The Chart of Shame

Silly financial professionals. Or "professionals."

They just can't seem to understand that they have zero ability to predict the stock market or the global economic future. For just a moment, feast your eyes on what Marketwatch calls The Chart of Shame:

For years, well-known prognosticators in financial media, columnists in major newspapers, economics professors, Nobel prize-winners, business tycoons, and fund managers have been stating publicly that the stock market is going to crash or decline.

The chart above shows you, in 15 seconds, the futility of that. But it's more than futile, because many Americans believed these people, and stayed in or moved to cash or conservative portfolios, a damaging decision in hindsight.

Confidence sells in finance, as it is an uncertain field and people are looking for stability. But the real driver here is called the "Dunning-Kruger Effect" in psychology. The people making these calls suffer from a cognitive bias: they have an illusion of their own skill that surpasses reality, and as such, they do not have the self-awareness to realize their own inaccuracy. Which is why they keep repeating their mistake.

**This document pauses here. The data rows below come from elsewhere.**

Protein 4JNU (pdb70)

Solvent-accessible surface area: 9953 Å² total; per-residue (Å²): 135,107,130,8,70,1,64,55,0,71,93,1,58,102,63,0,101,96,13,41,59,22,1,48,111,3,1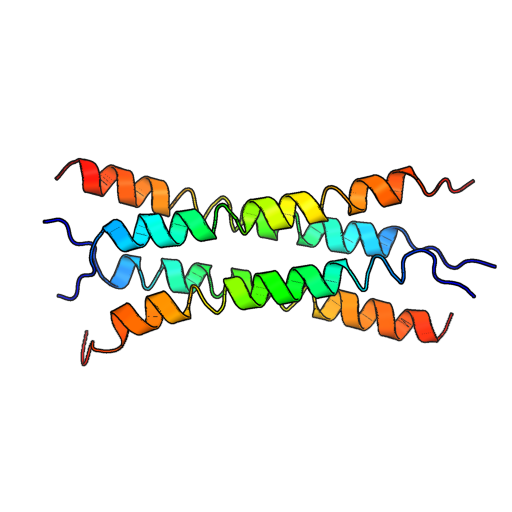7,58,36,0,97,88,13,25,89,94,25,145,163,62,135,76,122,14,84,8,102,14,0,140,78,0,48,77,55,0,98,85,16,58,93,21,2,55,83,0,25,65,43,0,121,86,30,40,115,93,36,146,116,188,112,148,78,57,38,15,93,32,1,124,73,0,50,122,64,0,106,121,17,31,86,33,0,48,102,1,16,56,48,0,105,80,16,22,112,90,27,152,150,126,86,129,7,57,2,9,84,22,0,128,93,0,32,109,70,0,99,112,19,33,112,26,0,42,84,1,15,50,45,0,108,83,60,19,129,106,36,189,138,132

CATH classification: 1.20.5.170

InterPro domains:
  IPR024864 Nucleoporin Nup54/Nup57/Nup44 [PTHR13000] (2-497)
  IPR025712 Nucleoporin Nup54, alpha-helical domain [PF13874] (300-438)
  IPR040985 Nup54, C-terminal interacting domain [PF18437] (453-491)

Structure (mmCIF, N/CA/C/O backbone):
data_4JNU
#
_entry.id   4JNU
#
_cell.length_a   39.909
_cell.length_b   45.126
_cell.length_c   46.384
_cell.angle_alpha   90.000
_cell.angle_beta   113.750
_cell.angle_gamma   90.000
#
_symmetry.space_group_name_H-M   'P 1 21 1'
#
loop_
_entity.id
_entity.type
_entity.pdbx_description
1 polymer 'Nucleoporin p54'
2 water water
#
loop_
_atom_site.group_PDB
_atom_site.id
_atom_site.type_symbol
_atom_site.label_atom_id
_atom_site.label_alt_id
_atom_site.label_comp_id
_atom_site.label_asym_id
_atom_site.label_entity_id
_atom_site.label_seq_id
_atom_site.pdbx_PDB_ins_code
_atom_site.Cartn_x
_atom_site.Cartn_y
_atom_site.Cartn_z
_atom_site.occupancy
_atom_site.B_iso_or_equiv
_atom_site.auth_seq_id
_atom_site.auth_comp_id
_atom_site.auth_asym_id
_atom_site.auth_atom_id
_atom_site.pdbx_PDB_model_num
ATOM 1 N N . SER A 1 1 ? -0.802 -6.561 41.252 1.00 49.49 451 SER A N 1
ATOM 2 C CA . SER A 1 1 ? 0.449 -5.833 41.057 1.00 48.59 451 SER A CA 1
ATOM 3 C C . SER A 1 1 ? 0.459 -5.116 39.712 1.00 33.43 451 SER A C 1
ATOM 4 O O . SER A 1 1 ? -0.310 -5.463 38.813 1.00 31.70 451 SER A O 1
ATOM 11 N N . TYR A 1 2 ? 1.335 -4.120 39.587 1.00 27.33 452 TYR A N 1
ATOM 12 C CA . TYR A 1 2 ? 1.345 -3.219 38.428 1.00 25.02 452 TYR A CA 1
ATOM 13 C C . TYR A 1 2 ? 2.529 -3.421 37.485 1.00 24.66 452 TYR A C 1
ATOM 14 O O . TYR A 1 2 ? 3.671 -3.498 37.916 1.00 23.37 452 TYR A O 1
ATOM 32 N N . TYR A 1 3 ? 2.233 -3.457 36.194 1.00 22.18 453 TYR A N 1
ATOM 33 C CA . TYR A 1 3 ? 3.228 -3.760 35.184 1.00 20.74 453 TYR A CA 1
ATOM 34 C C . TYR A 1 3 ? 3.152 -2.745 34.061 1.00 22.03 453 TYR A C 1
ATOM 35 O O . TYR A 1 3 ? 2.061 -2.380 33.629 1.00 25.53 453 TYR A O 1
ATOM 53 N N . ILE A 1 4 ? 4.307 -2.328 33.568 1.00 19.65 454 ILE A N 1
ATOM 54 C CA . ILE A 1 4 ? 4.367 -1.399 32.446 1.00 20.51 454 ILE A CA 1
ATOM 55 C C . ILE A 1 4 ? 4.964 -2.097 31.234 1.00 18.70 454 ILE A C 1
ATOM 56 O O . ILE A 1 4 ? 5.775 -3.017 31.360 1.00 21.11 454 ILE A O 1
ATOM 72 N N . ASP A 1 5 ? 4.508 -1.679 30.063 1.00 18.85 455 ASP A N 1
ATOM 73 C CA . ASP A 1 5 ? 5.010 -2.197 28.803 1.00 21.19 455 ASP A CA 1
ATOM 74 C C . ASP A 1 5 ? 6.529 -2.064 28.713 1.00 19.32 455 ASP A C 1
ATOM 75 O O . ASP A 1 5 ? 7.090 -0.998 29.024 1.00 22.15 455 ASP A O 1
ATOM 84 N N . ALA A 1 6 ? 7.188 -3.143 28.297 1.00 18.14 456 ALA A N 1
A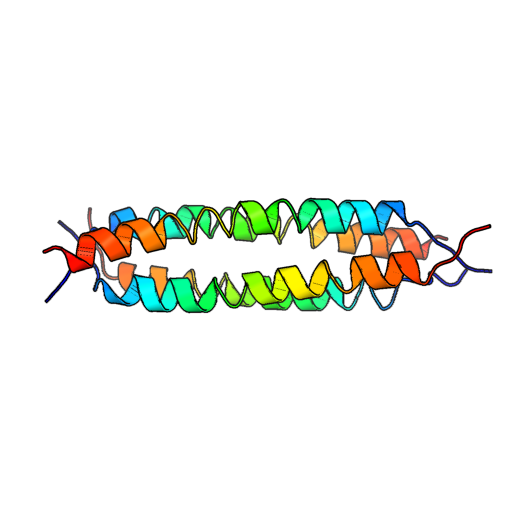TOM 85 C CA . ALA A 1 6 ? 8.639 -3.134 28.151 1.00 21.14 456 ALA A CA 1
ATOM 86 C C . ALA A 1 6 ? 9.060 -2.055 27.181 1.00 23.58 456 ALA A C 1
ATOM 87 O O . ALA A 1 6 ? 10.151 -1.510 27.306 1.00 18.36 456 ALA A O 1
ATOM 94 N N . ASP A 1 7 ? 8.211 -1.736 26.213 1.00 20.19 457 ASP A N 1
ATOM 95 C CA . ASP A 1 7 ? 8.577 -0.703 25.233 1.00 20.47 457 ASP A CA 1
ATOM 96 C C . ASP A 1 7 ? 8.715 0.672 25.878 1.00 24.06 457 ASP A C 1
ATOM 97 O O . ASP A 1 7 ? 9.515 1.485 25.413 1.00 20.37 457 ASP A O 1
ATOM 106 N N . LEU A 1 8 ? 7.966 0.944 26.940 1.00 17.13 458 LEU A N 1
ATOM 107 C CA . LEU A 1 8 ? 8.085 2.221 27.656 1.00 18.83 458 LEU A CA 1
ATOM 108 C C . LEU A 1 8 ? 9.448 2.327 28.283 1.00 19.42 458 LEU A C 1
ATOM 109 O O . LEU A 1 8 ? 10.041 3.415 28.352 1.00 18.62 458 LEU A O 1
ATOM 125 N N . LEU A 1 9 ? 9.987 1.196 28.701 1.00 14.29 459 LEU A N 1
ATOM 126 C CA . LEU A 1 9 ? 11.305 1.142 29.278 1.00 17.82 459 LEU A CA 1
ATOM 127 C C . LEU A 1 9 ? 12.369 1.258 28.180 1.00 16.77 459 LEU A C 1
ATOM 128 O O . LEU A 1 9 ? 13.398 1.895 28.385 1.00 16.79 459 LEU A O 1
ATOM 144 N N A ARG A 1 10 ? 12.129 0.653 27.020 0.60 16.02 460 ARG A N 1
ATOM 145 N N B ARG A 1 10 ? 12.125 0.656 27.019 0.40 15.98 460 ARG A N 1
ATOM 146 C CA A ARG A 1 10 ? 13.080 0.793 25.909 0.60 16.27 460 ARG A CA 1
ATOM 147 C CA B ARG A 1 10 ? 13.077 0.777 25.912 0.40 17.25 460 ARG A CA 1
ATOM 148 C C A ARG A 1 10 ? 13.146 2.241 25.460 0.60 19.10 460 ARG A C 1
ATOM 149 C C B ARG A 1 10 ? 13.135 2.222 25.426 0.40 18.71 460 ARG A C 1
ATOM 150 O O A ARG A 1 10 ? 14.213 2.738 25.080 0.60 17.40 460 ARG A O 1
ATOM 151 O O B ARG A 1 10 ? 14.184 2.694 24.982 0.40 19.52 460 ARG A O 1
ATOM 192 N N . GLU A 1 11 ? 12.011 2.927 25.517 1.00 16.07 461 GLU A N 1
ATOM 193 C CA . GLU A 1 11 ? 11.964 4.345 25.155 1.00 18.75 461 GLU A CA 1
ATOM 194 C C . GLU A 1 11 ? 12.778 5.194 26.143 1.00 14.64 461 GLU A C 1
ATOM 195 O O . GLU A 1 11 ? 13.533 6.111 25.739 1.00 14.34 461 GLU A O 1
ATOM 207 N N . ILE A 1 12 ? 12.661 4.912 27.431 1.00 13.63 462 ILE A N 1
ATOM 208 C CA . ILE A 1 12 ? 13.446 5.610 28.433 1.00 13.36 462 ILE A CA 1
ATOM 209 C C . ILE A 1 12 ? 14.927 5.358 28.139 1.00 13.56 462 ILE A C 1
ATOM 210 O O . ILE A 1 12 ? 15.746 6.261 28.260 1.00 12.96 462 ILE A O 1
ATOM 226 N N . LYS A 1 13 ? 15.266 4.121 27.765 1.00 13.08 463 LYS A N 1
ATOM 227 C CA . LYS A 1 13 ? 16.649 3.760 27.481 1.00 15.61 463 LYS A CA 1
ATOM 228 C C . LYS A 1 13 ? 17.154 4.577 26.299 1.00 15.52 463 LYS A C 1
ATOM 229 O O . LYS A 1 13 ? 18.307 5.009 26.291 1.00 14.44 463 LYS A O 1
ATOM 248 N N . GLN A 1 14 ? 16.289 4.804 25.310 1.00 14.42 464 GLN A N 1
ATOM 249 C CA . GLN A 1 14 ? 16.683 5.580 24.132 1.00 16.44 464 GLN A CA 1
ATOM 250 C C . GLN A 1 14 ? 17.016 7.009 24.549 1.00 14.79 464 GLN A C 1
ATOM 251 O O . GLN A 1 14 ? 18.021 7.576 24.107 1.00 14.34 464 GLN A O 1
ATOM 265 N N . HIS A 1 15 ? 16.208 7.619 25.411 1.00 13.88 465 HIS A N 1
ATOM 266 C CA . HIS A 1 15 ? 16.513 8.957 25.917 1.00 13.66 465 HIS A CA 1
ATOM 267 C C . HIS A 1 15 ? 17.795 8.969 26.739 1.00 11.45 465 HIS A C 1
ATOM 268 O O . HIS A 1 15 ? 18.575 9.926 26.669 1.00 13.44 465 HIS A O 1
ATOM 283 N N . LEU A 1 16 ? 18.048 7.909 27.498 1.00 11.65 466 LEU A N 1
ATOM 284 C CA . LEU A 1 16 ? 19.283 7.836 28.278 1.00 12.92 466 LEU A CA 1
ATOM 285 C C . LEU A 1 16 ? 20.494 7.753 27.350 1.00 11.85 466 LEU A C 1
ATOM 286 O O . LEU A 1 16 ? 21.525 8.327 27.636 1.00 11.86 466 LEU A O 1
ATOM 302 N N A LYS A 1 17 ? 20.361 7.057 26.224 0.44 13.27 467 LYS A N 1
ATOM 303 N N B LYS A 1 17 ? 20.337 7.060 26.233 0.56 11.30 467 LYS A N 1
ATOM 304 C CA A LYS A 1 17 ? 21.461 7.028 25.264 0.44 14.87 467 LYS A CA 1
ATOM 305 C CA B LYS A 1 17 ? 21.404 6.994 25.251 0.56 12.69 467 LYS A CA 1
ATOM 306 C C A LYS A 1 17 ? 21.721 8.428 24.726 0.44 14.15 467 LYS A C 1
ATOM 307 C C B LYS A 1 17 ? 21.692 8.365 24.646 0.56 11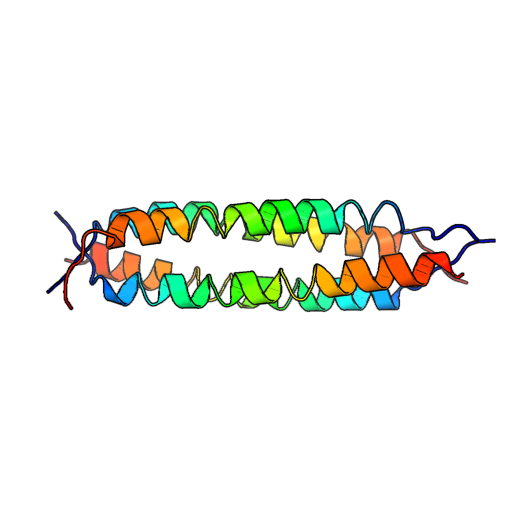.66 467 LYS A C 1
ATOM 308 O O A LYS A 1 17 ? 22.876 8.842 24.556 0.44 11.29 467 LYS A O 1
ATOM 309 O O B LYS A 1 17 ? 22.845 8.702 24.369 0.56 17.03 467 LYS A O 1
ATOM 346 N N . GLN A 1 18 ? 20.655 9.168 24.452 1.00 14.33 468 GLN A N 1
ATOM 347 C CA . GLN A 1 18 ? 20.825 10.536 23.968 1.00 17.14 468 GLN A CA 1
ATOM 348 C C . GLN A 1 18 ? 21.529 11.407 25.021 1.00 14.34 468 GLN A C 1
ATOM 349 O O . GLN A 1 18 ? 22.409 12.224 24.688 1.00 12.44 468 GLN A O 1
ATOM 363 N N . GLN A 1 19 ? 21.191 11.228 26.294 1.00 12.55 469 GLN A N 1
ATOM 364 C CA . GLN A 1 19 ? 21.897 11.907 27.370 1.00 12.88 469 GLN A CA 1
ATOM 365 C C . GLN A 1 19 ? 23.379 11.510 27.386 1.00 13.37 469 GLN A C 1
ATOM 366 O O . GLN A 1 19 ? 24.260 12.367 27.564 1.00 11.64 469 GLN A O 1
ATOM 380 N N . GLN A 1 20 ? 23.667 10.222 27.216 1.00 11.99 470 GLN A N 1
ATOM 381 C CA . GLN A 1 20 ? 25.060 9.778 27.190 1.00 12.97 470 GLN A CA 1
ATOM 382 C C . GLN A 1 20 ? 25.820 10.419 26.033 1.00 13.83 470 GLN A C 1
ATOM 383 O O . GLN A 1 20 ? 26.969 10.806 26.202 1.00 14.53 470 GLN A O 1
ATOM 397 N N . GLU A 1 21 ? 25.183 10.532 24.865 1.00 11.71 471 GLU A N 1
ATOM 398 C CA . GLU A 1 21 ? 25.805 11.227 23.741 1.00 15.23 471 GLU A CA 1
ATOM 399 C C . GLU A 1 21 ? 26.107 12.677 24.098 1.00 11.49 471 GLU A C 1
ATOM 400 O O . GLU A 1 21 ? 27.185 13.180 23.763 1.00 12.95 471 GLU A O 1
ATOM 412 N N . GLY A 1 22 ? 25.206 13.342 24.795 1.00 12.46 472 GLY A N 1
ATOM 413 C CA . GLY A 1 22 ? 25.456 14.714 25.189 1.00 14.74 472 GLY A CA 1
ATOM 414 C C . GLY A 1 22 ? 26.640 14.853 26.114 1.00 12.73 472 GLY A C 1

I get asked daily where I think the markets are headed. My response is that I have no idea, and no one else does either. All I know is that anyone who thinks they know may be wrong or right, but it has nothing to do with their reasoning and everything to do with a statistical function, sometimes referred to as "luck."

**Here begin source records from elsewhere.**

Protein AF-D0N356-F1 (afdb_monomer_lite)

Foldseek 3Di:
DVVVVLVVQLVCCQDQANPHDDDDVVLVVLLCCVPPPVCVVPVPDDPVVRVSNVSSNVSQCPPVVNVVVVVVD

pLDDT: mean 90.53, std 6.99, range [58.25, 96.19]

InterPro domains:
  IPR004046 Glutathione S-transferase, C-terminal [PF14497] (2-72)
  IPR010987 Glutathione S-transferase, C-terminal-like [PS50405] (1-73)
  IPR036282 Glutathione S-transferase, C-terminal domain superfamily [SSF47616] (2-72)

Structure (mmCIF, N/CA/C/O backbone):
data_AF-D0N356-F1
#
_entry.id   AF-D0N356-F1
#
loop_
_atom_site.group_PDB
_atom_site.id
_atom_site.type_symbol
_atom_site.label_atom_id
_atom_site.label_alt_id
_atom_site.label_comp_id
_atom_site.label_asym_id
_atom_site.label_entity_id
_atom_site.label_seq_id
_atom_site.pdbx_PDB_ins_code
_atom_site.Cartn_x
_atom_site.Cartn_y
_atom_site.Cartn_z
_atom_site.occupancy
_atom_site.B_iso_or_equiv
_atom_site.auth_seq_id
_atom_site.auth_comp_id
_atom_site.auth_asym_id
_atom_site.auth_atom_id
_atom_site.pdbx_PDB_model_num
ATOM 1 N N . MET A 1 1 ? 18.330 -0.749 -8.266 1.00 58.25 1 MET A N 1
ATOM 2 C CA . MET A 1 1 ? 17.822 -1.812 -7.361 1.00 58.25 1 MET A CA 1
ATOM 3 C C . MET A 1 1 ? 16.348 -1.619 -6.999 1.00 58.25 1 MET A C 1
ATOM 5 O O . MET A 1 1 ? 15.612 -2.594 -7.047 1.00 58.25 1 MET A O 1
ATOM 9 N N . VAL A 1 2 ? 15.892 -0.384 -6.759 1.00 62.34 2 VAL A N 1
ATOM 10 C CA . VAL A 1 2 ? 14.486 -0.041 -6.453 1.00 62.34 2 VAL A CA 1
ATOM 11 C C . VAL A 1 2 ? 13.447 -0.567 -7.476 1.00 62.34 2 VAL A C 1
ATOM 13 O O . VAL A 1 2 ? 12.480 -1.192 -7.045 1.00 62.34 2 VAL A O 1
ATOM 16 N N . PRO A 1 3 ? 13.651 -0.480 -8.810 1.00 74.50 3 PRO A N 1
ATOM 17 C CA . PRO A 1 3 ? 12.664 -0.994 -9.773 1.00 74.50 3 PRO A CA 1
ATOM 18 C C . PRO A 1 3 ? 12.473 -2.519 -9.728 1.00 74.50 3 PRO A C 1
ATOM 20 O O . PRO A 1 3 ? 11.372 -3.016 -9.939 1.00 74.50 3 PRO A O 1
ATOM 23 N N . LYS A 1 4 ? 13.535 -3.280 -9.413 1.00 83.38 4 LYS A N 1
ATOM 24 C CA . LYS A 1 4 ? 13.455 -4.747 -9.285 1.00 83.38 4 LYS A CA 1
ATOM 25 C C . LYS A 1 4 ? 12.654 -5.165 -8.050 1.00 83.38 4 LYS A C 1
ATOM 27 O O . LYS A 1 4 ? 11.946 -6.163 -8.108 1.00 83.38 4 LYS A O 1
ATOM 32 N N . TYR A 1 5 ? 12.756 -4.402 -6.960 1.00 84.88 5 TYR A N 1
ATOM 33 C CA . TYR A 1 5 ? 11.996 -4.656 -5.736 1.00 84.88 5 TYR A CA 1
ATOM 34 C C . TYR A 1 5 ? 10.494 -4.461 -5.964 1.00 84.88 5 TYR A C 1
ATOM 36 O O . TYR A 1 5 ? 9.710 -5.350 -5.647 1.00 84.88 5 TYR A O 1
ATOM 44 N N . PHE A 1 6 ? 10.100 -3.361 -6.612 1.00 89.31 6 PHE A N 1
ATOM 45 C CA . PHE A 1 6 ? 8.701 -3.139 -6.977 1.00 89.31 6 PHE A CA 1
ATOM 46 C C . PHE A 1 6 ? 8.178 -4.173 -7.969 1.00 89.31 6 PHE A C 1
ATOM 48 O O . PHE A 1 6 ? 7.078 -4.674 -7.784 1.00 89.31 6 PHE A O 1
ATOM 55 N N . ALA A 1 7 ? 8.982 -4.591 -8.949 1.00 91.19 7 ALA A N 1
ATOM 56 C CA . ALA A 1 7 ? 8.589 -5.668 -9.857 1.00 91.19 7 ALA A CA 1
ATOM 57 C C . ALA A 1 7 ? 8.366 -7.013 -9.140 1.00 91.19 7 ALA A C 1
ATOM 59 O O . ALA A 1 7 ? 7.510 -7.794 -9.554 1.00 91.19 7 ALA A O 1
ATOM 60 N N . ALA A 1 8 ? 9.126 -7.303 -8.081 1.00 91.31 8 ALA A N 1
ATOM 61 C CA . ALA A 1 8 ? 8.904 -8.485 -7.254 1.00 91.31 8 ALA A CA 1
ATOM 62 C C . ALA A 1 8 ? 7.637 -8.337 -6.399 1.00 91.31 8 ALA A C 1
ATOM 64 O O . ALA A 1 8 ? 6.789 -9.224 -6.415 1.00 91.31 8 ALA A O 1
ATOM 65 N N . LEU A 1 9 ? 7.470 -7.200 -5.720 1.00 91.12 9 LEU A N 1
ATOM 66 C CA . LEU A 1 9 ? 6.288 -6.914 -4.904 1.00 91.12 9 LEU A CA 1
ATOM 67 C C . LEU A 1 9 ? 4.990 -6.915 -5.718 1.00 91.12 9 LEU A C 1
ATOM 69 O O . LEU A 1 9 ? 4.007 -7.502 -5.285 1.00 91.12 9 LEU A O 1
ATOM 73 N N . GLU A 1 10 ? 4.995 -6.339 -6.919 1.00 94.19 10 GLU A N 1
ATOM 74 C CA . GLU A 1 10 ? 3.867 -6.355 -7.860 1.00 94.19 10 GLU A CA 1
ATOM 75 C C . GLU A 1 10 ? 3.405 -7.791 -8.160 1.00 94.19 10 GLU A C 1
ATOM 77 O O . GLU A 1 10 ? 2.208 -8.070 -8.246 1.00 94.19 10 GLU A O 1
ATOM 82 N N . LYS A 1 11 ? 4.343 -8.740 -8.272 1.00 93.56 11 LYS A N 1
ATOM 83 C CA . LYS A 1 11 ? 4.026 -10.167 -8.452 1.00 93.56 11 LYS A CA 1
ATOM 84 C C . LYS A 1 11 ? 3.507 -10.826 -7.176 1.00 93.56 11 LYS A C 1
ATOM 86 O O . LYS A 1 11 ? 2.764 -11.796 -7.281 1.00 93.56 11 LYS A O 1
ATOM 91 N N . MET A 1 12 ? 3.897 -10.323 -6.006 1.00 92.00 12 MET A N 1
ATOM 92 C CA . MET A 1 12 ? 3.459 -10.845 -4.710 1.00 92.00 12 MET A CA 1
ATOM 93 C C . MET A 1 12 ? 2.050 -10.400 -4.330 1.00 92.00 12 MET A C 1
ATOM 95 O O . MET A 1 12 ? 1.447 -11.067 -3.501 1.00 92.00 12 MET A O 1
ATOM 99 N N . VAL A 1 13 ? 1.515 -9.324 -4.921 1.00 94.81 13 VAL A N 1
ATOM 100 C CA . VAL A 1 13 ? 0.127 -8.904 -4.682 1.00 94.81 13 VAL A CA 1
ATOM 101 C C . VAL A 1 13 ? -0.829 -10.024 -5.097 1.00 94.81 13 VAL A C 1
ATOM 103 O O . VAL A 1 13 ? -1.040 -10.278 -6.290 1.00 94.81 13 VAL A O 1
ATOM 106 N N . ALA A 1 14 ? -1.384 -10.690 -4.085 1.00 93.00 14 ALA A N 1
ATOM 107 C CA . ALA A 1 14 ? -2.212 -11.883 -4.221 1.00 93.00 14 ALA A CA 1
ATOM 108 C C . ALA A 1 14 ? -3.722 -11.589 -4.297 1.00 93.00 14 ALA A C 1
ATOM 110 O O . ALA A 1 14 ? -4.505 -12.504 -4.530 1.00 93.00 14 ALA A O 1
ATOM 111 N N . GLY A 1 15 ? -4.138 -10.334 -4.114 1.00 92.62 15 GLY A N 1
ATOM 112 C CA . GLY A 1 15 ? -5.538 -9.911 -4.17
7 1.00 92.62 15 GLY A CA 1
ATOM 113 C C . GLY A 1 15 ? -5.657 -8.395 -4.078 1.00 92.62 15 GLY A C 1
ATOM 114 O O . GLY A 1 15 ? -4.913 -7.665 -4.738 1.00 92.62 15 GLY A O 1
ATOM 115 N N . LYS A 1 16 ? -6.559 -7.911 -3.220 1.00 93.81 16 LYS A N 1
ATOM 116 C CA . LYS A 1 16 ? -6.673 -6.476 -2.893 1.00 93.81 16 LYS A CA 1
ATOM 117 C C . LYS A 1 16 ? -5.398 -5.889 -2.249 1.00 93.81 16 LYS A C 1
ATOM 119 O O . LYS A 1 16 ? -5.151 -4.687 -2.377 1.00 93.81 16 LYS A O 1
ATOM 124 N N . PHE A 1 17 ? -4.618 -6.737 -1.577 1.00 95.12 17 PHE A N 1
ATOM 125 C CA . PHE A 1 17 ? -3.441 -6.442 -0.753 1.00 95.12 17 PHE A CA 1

That is a, shall we say, "differentiated" response in the financial industry, but it's backed by mountains of research.

I have invested through two bubbles (dot-com and real estate) and two crashes (dot-com and real estate). And because I'm not entirely normal, I've studied the language and media around market euphorias and panics going back over a century.

Based on this experience and study, I'll mention one observation. Historically, market tops occur when greed runs rampant, people believe they are not going to lose money, and fear of missing out (FOMO) overtakes reason. I don't see a lot of this today - many people are worried about markets. Whether this is residual from 2008 or not I'm not sure (this was the case after the Great Depression for decades). There is an expression in finance that "markets climb a wall of worry." There is a lot of worry out there among investors.

But that's just an observation, it's not a prediction.